By contrast, Woburn's current mayor, Robert Dever, a retired airline pilot who's been in office since 1996, goes out of his way to convince the public of his environmental sensitivity. Last year, for instance, when routine testing revealed that one of the city wells contained trace amounts of TCE, Dever shut it down immediately -- even though the amounts were far below the threshold set by the EPA.
"The top priority to me is to make sure we have a clean and safe water supply," says Dever. Linda Olsson, an environmental activist, says such rapid action definitely shows a change in attitude, although she still wishes there were "more communication between the city and the community."
Yet, in some respects, Woburn has the feel of a place that has come full circle rather than moved forward.
In North Woburn, the home of the city's other toxic-waste site, city, state, and federal officials are moving ahead with plans to pave over the contaminated land with a train station and a parking lot. But Gretchen Latowsky, who was the director of Woburn FACE (For a Cleaner Environment) until its rather acrimonious demise several years ago, says nothing should be done until a system is in place to treat contaminated groundwater that's flowing off the property.
"What really bothers me the most about this is that everyone has lost sight of where we started," says Latowsky, who -- as project director for community technical assistance for the JSI Center for Environmental Health Sciences -- has lectured from Eastern Europe to the Alaskan wilderness on the lessons of Woburn. (Dever responds that the groundwater problem will be addressed in any construction plan.)
Then there are the companies that Schlichtmann sued, none of which has ever admitted to one iota of responsibility for Woburn's suffering. Former tannery owner John Riley has always insisted he never used any of the chemicals at issue in the suit. Beatrice, of course, never did anything other than cut a bad deal when it bought Riley's property. And even though Grace had to admit that its employees dumped TCE in back of the Cryovac plant, its official corporate position continues to be that none of that TCE ever made it into Wells G and H. The company has put together an entire Web site (http://www.civil-action.com) dedicated to putting its point across.

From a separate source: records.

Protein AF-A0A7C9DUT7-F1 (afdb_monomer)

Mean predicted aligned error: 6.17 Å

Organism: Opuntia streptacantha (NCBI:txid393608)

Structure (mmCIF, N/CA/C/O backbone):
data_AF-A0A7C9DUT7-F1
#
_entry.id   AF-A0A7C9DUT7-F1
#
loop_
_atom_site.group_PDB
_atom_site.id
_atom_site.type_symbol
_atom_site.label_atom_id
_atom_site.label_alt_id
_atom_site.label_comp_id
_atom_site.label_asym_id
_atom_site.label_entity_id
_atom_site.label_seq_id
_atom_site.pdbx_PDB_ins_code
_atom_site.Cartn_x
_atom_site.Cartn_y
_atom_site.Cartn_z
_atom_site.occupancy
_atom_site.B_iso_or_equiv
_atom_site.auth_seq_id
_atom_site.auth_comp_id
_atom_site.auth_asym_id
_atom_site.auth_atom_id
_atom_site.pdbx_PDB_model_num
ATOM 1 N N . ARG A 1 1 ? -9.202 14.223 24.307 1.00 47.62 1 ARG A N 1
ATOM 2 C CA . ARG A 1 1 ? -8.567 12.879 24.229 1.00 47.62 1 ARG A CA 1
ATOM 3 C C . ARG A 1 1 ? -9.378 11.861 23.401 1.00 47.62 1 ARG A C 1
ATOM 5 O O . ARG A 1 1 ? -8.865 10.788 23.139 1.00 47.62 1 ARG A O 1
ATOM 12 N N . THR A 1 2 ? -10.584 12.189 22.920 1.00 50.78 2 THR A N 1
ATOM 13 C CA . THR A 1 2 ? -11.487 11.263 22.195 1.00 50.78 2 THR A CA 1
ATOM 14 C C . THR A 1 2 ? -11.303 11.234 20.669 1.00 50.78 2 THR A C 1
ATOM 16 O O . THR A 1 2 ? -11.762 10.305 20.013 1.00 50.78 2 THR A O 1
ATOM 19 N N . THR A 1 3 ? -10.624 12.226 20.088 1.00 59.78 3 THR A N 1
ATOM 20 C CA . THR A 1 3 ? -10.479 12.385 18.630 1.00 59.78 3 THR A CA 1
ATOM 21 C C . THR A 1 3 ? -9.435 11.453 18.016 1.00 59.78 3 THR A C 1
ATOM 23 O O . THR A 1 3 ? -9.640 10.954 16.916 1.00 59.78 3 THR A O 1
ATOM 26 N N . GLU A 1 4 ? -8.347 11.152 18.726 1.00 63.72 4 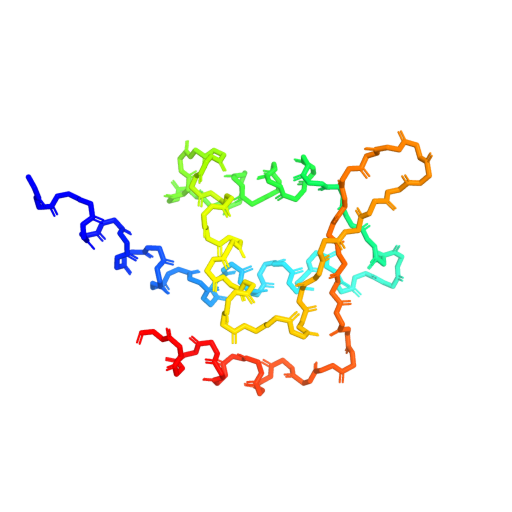GLU A N 1
ATOM 27 C CA . GLU A 1 4 ? -7.229 10.376 18.170 1.00 63.72 4 GLU A CA 1
ATOM 28 C C . GLU A 1 4 ? -7.538 8.876 18.041 1.00 63.72 4 GLU A C 1
ATOM 30 O O . GLU A 1 4 ? -7.226 8.262 17.023 1.00 63.72 4 GLU A O 1
ATOM 35 N N . GLN A 1 5 ? -8.241 8.288 19.017 1.00 66.75 5 GLN A N 1
ATOM 36 C CA . GLN A 1 5 ? -8.710 6.899 18.920 1.00 66.75 5 GLN A CA 1
ATOM 37 C C . GLN A 1 5 ? -9.785 6.725 17.844 1.00 66.75 5 GLN A C 1
ATOM 39 O O . GLN A 1 5 ? -9.765 5.730 17.120 1.00 66.75 5 GLN A O 1
ATOM 44 N N . ALA A 1 6 ? -10.717 7.676 17.722 1.00 71.38 6 ALA A N 1
ATOM 45 C CA . ALA A 1 6 ? -11.733 7.645 16.673 1.00 71.38 6 ALA A CA 1
ATOM 46 C C . ALA A 1 6 ? -11.089 7.740 15.283 1.00 71.38 6 ALA A C 1
ATOM 48 O O . ALA A 1 6 ? -11.428 6.960 14.393 1.00 71.38 6 ALA A O 1
ATOM 49 N N . LYS A 1 7 ? -10.094 8.622 15.134 1.00 72.00 7 LYS A N 1
ATOM 50 C CA . LYS A 1 7 ? -9.325 8.764 13.898 1.00 72.00 7 LYS A CA 1
ATOM 51 C C . LYS A 1 7 ? -8.551 7.488 13.568 1.00 72.00 7 LYS A C 1
ATOM 53 O O . LYS A 1 7 ? -8.702 6.961 12.475 1.00 72.00 7 LYS A O 1
ATOM 58 N N . ARG A 1 8 ? -7.843 6.894 14.537 1.00 74.56 8 ARG A N 1
ATOM 59 C CA . ARG A 1 8 ? -7.143 5.610 14.341 1.00 74.56 8 ARG A CA 1
ATOM 60 C C . ARG A 1 8 ? -8.093 4.484 13.916 1.00 74.56 8 ARG A C 1
ATOM 62 O O . ARG A 1 8 ? -7.765 3.720 13.016 1.00 74.56 8 ARG A O 1
ATOM 69 N N . LYS A 1 9 ? -9.288 4.397 14.509 1.00 75.25 9 LYS A N 1
ATOM 70 C CA . LYS A 1 9 ? -10.311 3.418 14.098 1.00 75.25 9 LYS A CA 1
ATOM 71 C C . LYS A 1 9 ? -10.797 3.654 12.666 1.00 75.25 9 LYS A C 1
ATOM 73 O O . LYS A 1 9 ? -10.942 2.688 11.922 1.00 75.25 9 LYS A O 1
ATOM 78 N N . GLN A 1 10 ? -11.008 4.908 12.260 1.00 76.38 10 GLN A N 1
ATOM 79 C CA . GLN A 1 10 ? -11.342 5.241 10.870 1.00 76.38 10 GLN A CA 1
ATOM 80 C C . GLN A 1 10 ? -10.207 4.880 9.905 1.00 76.38 10 GLN A C 1
ATOM 82 O O . GLN A 1 10 ? -10.467 4.298 8.854 1.00 76.38 10 GLN A O 1
ATOM 87 N N . MET A 1 11 ? -8.952 5.151 10.275 1.00 77.19 11 MET A N 1
ATOM 88 C CA . MET A 1 11 ? -7.786 4.775 9.470 1.00 77.19 11 MET A CA 1
ATOM 89 C C . MET A 1 11 ? -7.753 3.273 9.213 1.00 77.19 11 MET A C 1
ATOM 91 O O . MET A 1 11 ? -7.636 2.871 8.059 1.00 77.19 11 MET A O 1
ATOM 95 N N . ILE A 1 12 ? -7.922 2.468 10.269 1.00 76.88 12 ILE A N 1
ATOM 96 C CA . ILE A 1 12 ? -7.961 1.001 10.200 1.00 76.88 12 ILE A CA 1
ATOM 97 C C . ILE A 1 12 ? -9.152 0.517 9.360 1.00 76.88 12 ILE A C 1
ATOM 99 O O . ILE A 1 12 ? -9.015 -0.396 8.543 1.00 76.88 12 ILE A O 1
ATOM 103 N N . ALA A 1 13 ? -10.319 1.151 9.504 1.00 78.62 13 ALA A N 1
ATOM 104 C CA . ALA A 1 13 ? -11.503 0.833 8.707 1.00 78.62 13 ALA A CA 1
ATOM 105 C C . ALA A 1 13 ? -11.301 1.110 7.205 1.00 78.62 13 ALA A C 1
ATOM 107 O O . ALA A 1 13 ? -11.848 0.383 6.375 1.00 78.62 13 ALA A O 1
ATOM 108 N N . ASN A 1 14 ? -10.486 2.109 6.855 1.00 79.88 14 ASN A N 1
ATOM 109 C CA . ASN A 1 14 ? -10.189 2.490 5.474 1.00 79.88 14 ASN A CA 1
ATOM 110 C C . ASN A 1 14 ? -9.007 1.725 4.847 1.00 79.88 14 ASN A C 1
ATOM 112 O O . ASN A 1 14 ? -8.821 1.813 3.633 1.00 79.88 14 ASN A O 1
ATOM 116 N N . LEU A 1 15 ? -8.248 0.929 5.614 1.00 83.00 15 LEU A N 1
ATOM 117 C CA . LEU A 1 15 ? -7.109 0.159 5.088 1.00 83.00 15 LEU A CA 1
ATOM 118 C C . LEU A 1 15 ? -7.456 -0.770 3.913 1.00 83.00 15 LEU A C 1
ATOM 120 O O . LEU A 1 15 ? -6.664 -0.814 2.975 1.00 83.00 15 LEU A O 1
ATOM 124 N N . PRO A 1 16 ? -8.600 -1.487 3.884 1.00 84.75 16 PRO A N 1
ATOM 125 C CA . PRO A 1 16 ? -8.951 -2.307 2.723 1.00 84.75 16 PRO A CA 1
ATOM 126 C C . PRO A 1 16 ? -9.117 -1.486 1.436 1.00 84.75 16 PRO A C 1
ATOM 128 O O . PRO A 1 16 ? -8.640 -1.898 0.384 1.00 84.75 16 PRO A O 1
ATOM 131 N N . LYS A 1 17 ? -9.716 -0.289 1.524 1.00 84.50 17 LYS A N 1
ATOM 132 C CA . LYS A 1 17 ? -9.859 0.619 0.372 1.00 84.50 17 LYS A CA 1
ATOM 133 C C . LYS A 1 17 ? -8.495 1.123 -0.103 1.00 84.50 17 LYS A C 1
ATOM 135 O O . LYS A 1 17 ? -8.226 1.153 -1.302 1.00 84.50 17 LYS A O 1
ATOM 140 N N . LEU A 1 18 ? -7.623 1.466 0.848 1.00 86.19 18 LEU A N 1
ATOM 141 C CA . LEU A 1 18 ? -6.247 1.864 0.567 1.00 86.19 18 LEU A CA 1
ATOM 142 C C . LEU A 1 18 ? -5.473 0.738 -0.135 1.00 86.19 18 LEU A C 1
ATOM 144 O O . LEU A 1 18 ? -4.829 0.980 -1.154 1.00 86.19 18 LEU A O 1
ATOM 148 N N . PHE A 1 19 ? -5.581 -0.493 0.370 1.00 89.44 19 PHE A N 1
ATOM 149 C CA . PHE A 1 19 ? -4.990 -1.684 -0.237 1.00 89.44 19 PHE A CA 1
ATOM 150 C C . PHE A 1 19 ? -5.439 -1.852 -1.691 1.00 89.44 19 PHE A C 1
ATOM 152 O O . PHE A 1 19 ? -4.593 -1.960 -2.578 1.00 89.44 19 PHE A O 1
ATOM 159 N N . ASP A 1 20 ? -6.748 -1.818 -1.951 1.00 88.88 20 ASP A N 1
ATOM 160 C CA . ASP A 1 20 ? -7.295 -2.004 -3.297 1.00 88.88 20 ASP A CA 1
ATOM 161 C C . ASP A 1 20 ? -6.810 -0.916 -4.262 1.00 88.88 20 ASP A C 1
ATOM 163 O O . ASP A 1 20 ? -6.467 -1.205 -5.412 1.00 88.88 20 ASP A O 1
ATOM 167 N N . ARG A 1 21 ? -6.712 0.333 -3.790 1.00 87.25 21 ARG A N 1
ATOM 168 C CA . ARG A 1 21 ? -6.223 1.444 -4.609 1.00 87.25 21 ARG A CA 1
ATOM 169 C C . ARG A 1 21 ? -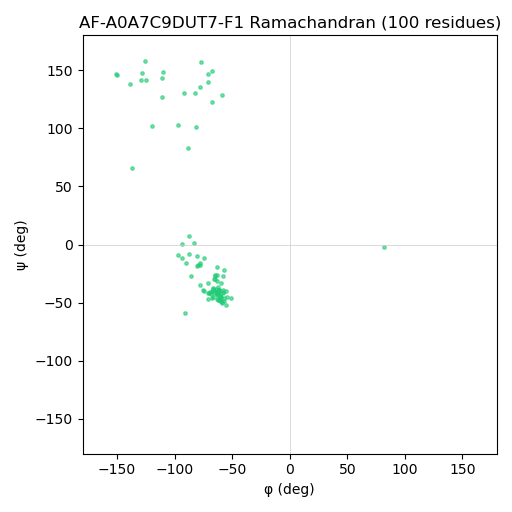4.744 1.303 -4.945 1.00 87.25 21 ARG A C 1
ATOM 171 O O . ARG A 1 21 ? -4.375 1.465 -6.107 1.00 87.25 21 ARG A O 1
ATOM 178 N N . ILE A 1 22 ? -3.909 0.976 -3.959 1.00 89.31 22 ILE A N 1
ATOM 179 C CA . ILE A 1 22 ? -2.488 0.691 -4.189 1.00 89.31 22 ILE A CA 1
ATOM 180 C C . ILE A 1 22 ? -2.374 -0.474 -5.174 1.00 89.31 22 ILE A C 1
ATOM 182 O O . ILE A 1 22 ? -1.700 -0.351 -6.190 1.00 89.31 22 ILE A O 1
ATOM 186 N N . TYR A 1 23 ? -3.089 -1.574 -4.941 1.00 89.25 23 TYR A N 1
ATOM 187 C CA . TYR A 1 23 ? -3.069 -2.729 -5.834 1.00 89.25 23 TYR A CA 1
ATOM 188 C C . TYR A 1 23 ? -3.412 -2.337 -7.279 1.00 89.25 23 TYR A C 1
ATOM 190 O O . TYR A 1 23 ? -2.681 -2.708 -8.196 1.00 89.25 23 TYR A O 1
ATOM 198 N N . TYR A 1 24 ? -4.448 -1.516 -7.480 1.00 87.81 24 TYR A N 1
ATOM 199 C CA . TYR A 1 24 ? -4.834 -0.986 -8.790 1.00 87.81 24 TYR A CA 1
ATOM 200 C C . TYR A 1 24 ? -3.728 -0.148 -9.456 1.00 87.81 24 TYR A C 1
ATOM 202 O O . TYR A 1 24 ? -3.412 -0.374 -10.623 1.00 87.81 24 TYR A O 1
ATOM 210 N N . LEU A 1 25 ? -3.069 0.759 -8.723 1.00 87.69 25 LEU A N 1
ATOM 211 C CA . LEU A 1 25 ? -1.958 1.569 -9.256 1.00 87.69 25 LEU A CA 1
ATOM 212 C C . LEU A 1 25 ? -0.789 0.706 -9.762 1.00 87.69 25 LEU A C 1
ATOM 214 O O . LEU A 1 25 ? -0.114 1.043 -10.740 1.00 87.69 25 LEU A O 1
ATOM 218 N N . PHE A 1 26 ? -0.569 -0.436 -9.114 1.00 87.94 26 PHE A N 1
ATOM 219 C CA . PHE A 1 26 ? 0.465 -1.396 -9.478 1.00 87.94 26 PHE A CA 1
ATOM 220 C C . PHE A 1 26 ? -0.026 -2.512 -10.420 1.00 87.94 26 PHE A C 1
ATOM 222 O O . PHE A 1 26 ? 0.790 -3.344 -10.819 1.00 87.94 26 PHE A O 1
ATOM 229 N N . GLN A 1 27 ? -1.299 -2.547 -10.843 1.00 82.88 27 GLN A N 1
ATOM 230 C CA . GLN A 1 27 ? -1.770 -3.541 -11.825 1.00 82.88 27 GLN A CA 1
ATOM 231 C C . GLN A 1 27 ? -1.107 -3.363 -13.192 1.00 82.88 27 GLN A C 1
ATOM 233 O O . GLN A 1 27 ? -0.890 -4.344 -13.904 1.00 82.88 27 GLN A O 1
ATOM 238 N N . SER A 1 28 ? -0.727 -2.133 -13.551 1.00 78.25 28 SER A N 1
ATOM 239 C CA . SER A 1 28 ? 0.003 -1.888 -14.793 1.00 78.25 28 SER A CA 1
ATOM 240 C C . SER A 1 28 ? 1.322 -2.684 -14.810 1.00 78.25 28 SER A C 1
ATOM 242 O O . SER A 1 28 ? 2.122 -2.565 -13.872 1.00 78.25 28 SER A O 1
ATOM 244 N N . PRO A 1 29 ? 1.615 -3.460 -15.876 1.00 64.44 29 PRO A N 1
ATOM 245 C CA . PRO A 1 29 ? 2.866 -4.214 -16.004 1.00 64.44 29 PRO A CA 1
ATOM 246 C C . PRO A 1 29 ? 4.113 -3.325 -15.931 1.00 64.44 29 PRO A C 1
ATOM 248 O O . PRO A 1 29 ? 5.171 -3.772 -15.498 1.00 64.44 29 PRO A O 1
ATOM 251 N N . LYS A 1 30 ? 3.977 -2.050 -16.320 1.00 66.94 30 LYS A N 1
ATOM 252 C CA . LYS A 1 30 ? 5.056 -1.052 -16.304 1.00 66.94 30 LYS A CA 1
ATOM 253 C C . LYS A 1 30 ? 5.297 -0.450 -14.914 1.00 66.94 30 LYS A C 1
ATOM 255 O O . LYS A 1 30 ? 6.369 0.092 -14.669 1.00 66.94 30 LYS A O 1
ATOM 260 N N . SER A 1 31 ? 4.334 -0.567 -14.000 1.00 69.38 31 SER A N 1
ATOM 261 C CA . SER A 1 31 ? 4.444 -0.056 -12.632 1.00 69.38 31 SER A CA 1
ATOM 262 C C . SER A 1 31 ? 5.081 -1.118 -11.737 1.00 69.38 31 SER A C 1
ATOM 264 O O . SER A 1 31 ? 4.392 -1.902 -11.080 1.00 69.38 31 SER A O 1
ATOM 266 N N . SER A 1 32 ? 6.413 -1.195 -11.753 1.00 77.81 32 SER A N 1
ATOM 267 C CA . SER A 1 32 ? 7.195 -2.001 -10.801 1.00 77.81 32 SER A CA 1
ATOM 268 C C . SER A 1 32 ? 7.487 -1.239 -9.503 1.00 77.81 32 SER A C 1
ATOM 270 O O . SER A 1 32 ? 7.630 -1.848 -8.443 1.00 77.81 32 SER A O 1
ATOM 272 N N . ALA A 1 33 ? 7.535 0.092 -9.578 1.00 85.44 33 ALA A N 1
ATOM 273 C CA . ALA A 1 33 ? 7.723 0.994 -8.453 1.00 85.44 33 ALA A CA 1
ATOM 274 C C . ALA A 1 33 ? 7.029 2.341 -8.725 1.00 85.44 33 ALA A C 1
ATOM 276 O O . ALA A 1 33 ? 6.990 2.793 -9.869 1.00 85.44 33 ALA A O 1
ATOM 277 N N . ILE A 1 34 ? 6.507 2.984 -7.682 1.00 89.44 34 ILE A N 1
ATOM 278 C CA . ILE A 1 34 ? 5.875 4.314 -7.740 1.00 89.44 34 ILE A CA 1
ATOM 279 C C . ILE A 1 34 ? 6.581 5.220 -6.733 1.00 89.44 34 ILE A C 1
ATOM 281 O O . ILE A 1 34 ? 6.959 4.757 -5.657 1.00 89.44 34 ILE A O 1
ATOM 285 N N . THR A 1 35 ? 6.796 6.497 -7.067 1.00 89.81 35 THR A N 1
ATOM 286 C CA . THR A 1 35 ? 7.419 7.427 -6.112 1.00 89.81 35 THR A CA 1
ATOM 287 C C . THR A 1 35 ? 6.497 7.695 -4.935 1.00 89.81 35 THR A C 1
ATOM 289 O O . THR A 1 35 ? 5.274 7.683 -5.071 1.00 89.81 35 THR A O 1
ATOM 292 N N . ARG A 1 36 ? 7.087 7.962 -3.771 1.00 88.94 36 ARG A N 1
ATOM 293 C CA . ARG A 1 36 ? 6.351 8.318 -2.558 1.00 88.94 36 ARG A CA 1
ATOM 294 C C . ARG A 1 36 ? 5.363 9.453 -2.803 1.00 88.94 36 ARG A C 1
ATOM 296 O O . ARG A 1 36 ? 4.212 9.367 -2.397 1.00 88.94 36 ARG A O 1
ATOM 303 N N . GLU A 1 37 ? 5.816 10.492 -3.494 1.00 88.06 37 GLU A N 1
ATOM 304 C CA . GLU A 1 37 ? 5.050 11.707 -3.761 1.00 88.06 37 GLU A CA 1
ATOM 305 C C . GLU A 1 37 ? 3.901 11.434 -4.730 1.00 88.06 37 GLU A C 1
ATOM 307 O O . GLU A 1 37 ? 2.802 11.941 -4.529 1.00 88.06 37 GLU A O 1
ATOM 312 N N . ALA A 1 38 ? 4.134 10.619 -5.767 1.00 88.38 38 ALA A N 1
ATOM 313 C CA . ALA A 1 38 ? 3.085 10.226 -6.699 1.00 88.38 38 ALA A CA 1
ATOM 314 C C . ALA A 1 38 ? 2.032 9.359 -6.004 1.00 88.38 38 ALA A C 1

Presumably it is no coincidence that the URL is almost identical to that of the official movie site, http://www.civilaction.com.
Ironically, Grace is now the subject of another toxic-waste controversy. Two weeks ago the Toxics Action Center released its second annual "dirty dozen" list of the state's worst environmental hazards. Among them: a Winchester dump site that allegedly contains contaminated materials from an old Grace chemical plant in Cambridge. A homeowner in the Winchester neighborhood, John Morgan, claims that TCE in the material leached north into the Woburn well that was shut down last year. Grace has emphatically denied all allegations. But Bruce Young says he can't help but observe that the denials sound exactly like those the company issued nearly two decades ago.
"I feel like Don Quixote a little bit," he says.